Proof of Ratio Test on Infinite Series

[Fooze]

Homework Statement

I know that the ratio test can be proved using the geometric series knowledge, but I'm looking for a way to prove the ratio test without the geometric series at all.

The reason is that I'm proving the geometric series convergence with the ratio test, and my professor doesn't want me to use circular reasoning, because from what he remembered, he could only think of a proof with the geometric series.

Do you guys know of any proof that doesn't involve the geometric series?

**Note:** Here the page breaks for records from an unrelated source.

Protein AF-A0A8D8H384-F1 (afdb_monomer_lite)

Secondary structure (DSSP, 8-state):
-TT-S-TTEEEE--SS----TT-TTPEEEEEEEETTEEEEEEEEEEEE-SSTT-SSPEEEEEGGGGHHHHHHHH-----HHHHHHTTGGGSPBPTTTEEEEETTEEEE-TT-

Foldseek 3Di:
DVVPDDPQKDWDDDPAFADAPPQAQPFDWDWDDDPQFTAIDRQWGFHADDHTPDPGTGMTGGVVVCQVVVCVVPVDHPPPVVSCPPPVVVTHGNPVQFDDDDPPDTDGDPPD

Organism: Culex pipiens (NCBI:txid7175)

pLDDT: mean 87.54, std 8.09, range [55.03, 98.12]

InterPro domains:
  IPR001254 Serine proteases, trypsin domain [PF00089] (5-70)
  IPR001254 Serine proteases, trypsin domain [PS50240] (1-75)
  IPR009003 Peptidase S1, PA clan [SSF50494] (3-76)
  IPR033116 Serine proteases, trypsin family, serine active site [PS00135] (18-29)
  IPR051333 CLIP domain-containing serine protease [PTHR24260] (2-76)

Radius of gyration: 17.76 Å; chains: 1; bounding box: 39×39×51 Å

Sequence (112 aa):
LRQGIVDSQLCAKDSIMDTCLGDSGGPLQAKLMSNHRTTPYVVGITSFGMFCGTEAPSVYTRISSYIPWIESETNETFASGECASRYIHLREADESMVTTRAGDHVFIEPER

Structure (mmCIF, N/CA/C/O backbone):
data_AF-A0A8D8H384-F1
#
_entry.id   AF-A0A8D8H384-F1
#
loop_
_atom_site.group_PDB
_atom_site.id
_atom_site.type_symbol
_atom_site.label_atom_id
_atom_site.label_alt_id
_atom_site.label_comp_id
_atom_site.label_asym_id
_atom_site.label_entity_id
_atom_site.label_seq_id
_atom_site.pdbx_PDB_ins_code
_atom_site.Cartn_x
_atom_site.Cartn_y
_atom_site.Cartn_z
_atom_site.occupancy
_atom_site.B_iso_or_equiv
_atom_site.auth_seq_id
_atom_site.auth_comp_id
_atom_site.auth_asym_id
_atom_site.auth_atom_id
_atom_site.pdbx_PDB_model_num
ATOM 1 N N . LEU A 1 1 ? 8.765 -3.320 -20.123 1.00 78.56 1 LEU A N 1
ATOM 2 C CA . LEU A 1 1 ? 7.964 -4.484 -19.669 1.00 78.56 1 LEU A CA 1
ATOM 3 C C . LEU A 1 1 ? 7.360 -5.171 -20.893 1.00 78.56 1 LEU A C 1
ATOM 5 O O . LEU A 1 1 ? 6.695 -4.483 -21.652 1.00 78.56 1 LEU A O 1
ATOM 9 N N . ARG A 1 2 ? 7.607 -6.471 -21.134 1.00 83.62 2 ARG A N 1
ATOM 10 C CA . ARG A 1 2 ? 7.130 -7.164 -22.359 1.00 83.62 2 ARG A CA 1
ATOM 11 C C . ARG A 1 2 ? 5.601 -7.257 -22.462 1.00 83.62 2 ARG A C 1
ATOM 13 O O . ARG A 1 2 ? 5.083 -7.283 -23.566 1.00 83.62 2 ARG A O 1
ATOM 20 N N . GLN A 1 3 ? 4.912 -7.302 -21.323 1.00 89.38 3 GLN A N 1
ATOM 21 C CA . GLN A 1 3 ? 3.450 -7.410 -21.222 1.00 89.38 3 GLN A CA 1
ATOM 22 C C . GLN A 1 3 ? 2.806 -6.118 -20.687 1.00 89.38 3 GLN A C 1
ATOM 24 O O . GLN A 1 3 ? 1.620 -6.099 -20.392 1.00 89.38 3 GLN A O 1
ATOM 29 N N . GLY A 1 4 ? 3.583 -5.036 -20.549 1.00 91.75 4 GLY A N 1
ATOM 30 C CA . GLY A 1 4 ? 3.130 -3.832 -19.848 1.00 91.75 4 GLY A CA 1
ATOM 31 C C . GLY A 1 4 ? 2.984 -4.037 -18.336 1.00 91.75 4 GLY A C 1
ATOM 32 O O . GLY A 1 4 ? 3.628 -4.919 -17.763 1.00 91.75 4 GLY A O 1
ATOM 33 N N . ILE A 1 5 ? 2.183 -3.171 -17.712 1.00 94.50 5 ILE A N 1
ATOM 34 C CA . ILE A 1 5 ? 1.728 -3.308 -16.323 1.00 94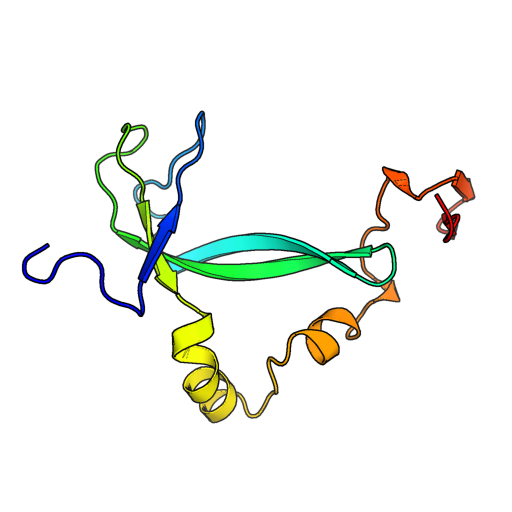.50 5 ILE A CA 1
ATOM 35 C C . ILE A 1 5 ? 0.532 -4.256 -16.324 1.00 94.50 5 ILE A C 1
ATOM 37 O O . ILE A 1 5 ? -0.408 -4.047 -17.089 1.00 94.50 5 ILE A O 1
ATOM 41 N N . VAL A 1 6 ? 0.584 -5.289 -15.489 1.00 95.81 6 VAL A N 1
ATOM 42 C CA . VAL A 1 6 ? -0.493 -6.283 -15.362 1.00 95.81 6 VAL A CA 1
ATOM 43 C C . VAL A 1 6 ? -1.406 -5.962 -14.175 1.00 95.81 6 VAL A C 1
ATOM 45 O O . VAL A 1 6 ? -1.025 -5.209 -13.283 1.00 95.81 6 VAL A O 1
ATOM 48 N N . ASP A 1 7 ? -2.598 -6.556 -14.120 1.00 96.12 7 ASP A N 1
ATOM 49 C CA . ASP A 1 7 ? -3.633 -6.224 -13.120 1.00 96.12 7 ASP A CA 1
ATOM 50 C C . ASP A 1 7 ? -3.186 -6.407 -11.658 1.00 96.12 7 ASP A C 1
ATOM 52 O O . ASP A 1 7 ? -3.641 -5.698 -10.755 1.00 96.12 7 ASP A O 1
ATOM 56 N N . SER A 1 8 ? -2.252 -7.329 -11.408 1.00 97.12 8 SER A N 1
ATOM 57 C CA . SER A 1 8 ? -1.643 -7.564 -10.092 1.00 97.12 8 SER A CA 1
ATOM 58 C C . SER A 1 8 ? -0.578 -6.534 -9.702 1.00 97.12 8 SER A C 1
ATOM 60 O O . SER A 1 8 ? 0.085 -6.691 -8.676 1.00 97.12 8 SER A O 1
ATOM 62 N N . GLN A 1 9 ? -0.419 -5.469 -10.485 1.00 97.56 9 GLN A N 1
ATOM 63 C CA . GLN A 1 9 ? 0.520 -4.382 -10.245 1.00 97.56 9 GLN A CA 1
ATOM 64 C C . GLN A 1 9 ? -0.202 -3.036 -10.120 1.00 97.56 9 GLN A C 1
ATOM 66 O O . GLN A 1 9 ? -1.322 -2.829 -10.600 1.00 97.56 9 GLN A O 1
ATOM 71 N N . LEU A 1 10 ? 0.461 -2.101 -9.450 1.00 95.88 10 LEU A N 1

I'm not trying to prove it myself, necessarily, just find the information somewhere. Any ideas?

 

[snipez90]

I think you'll be hard pressed to find such a proof. The motivation behind the proof of the ratio test is to use the comparison test, which requires that we actually know a convergent series to begin with. Since it's easy to show the convergence of the geometric series using basic algebra and limits, there is no need to believe that any circular reasoning will result. I think you can prove the ratio test from the root test, but iirc, an easy proof of the root test also depends on comparison with the geometric series.

 

[Fooze]

Yes, that is what I was figuring... I was just hoping to prove my professor wrong. ;)

If anyone has any other thoughts though, please do let me know!

 

[n!kofeyn]

snipez90 is exactly right. Here are some references if you wanted to see the proofs in action.

p. 190-193 of Mathematical Analysis by Tom Apostol
p. 60-67 of Principles of Mathematical Analysis by Walter Rudin
p. 161-162 of Advanced Calculus by Creighton Buck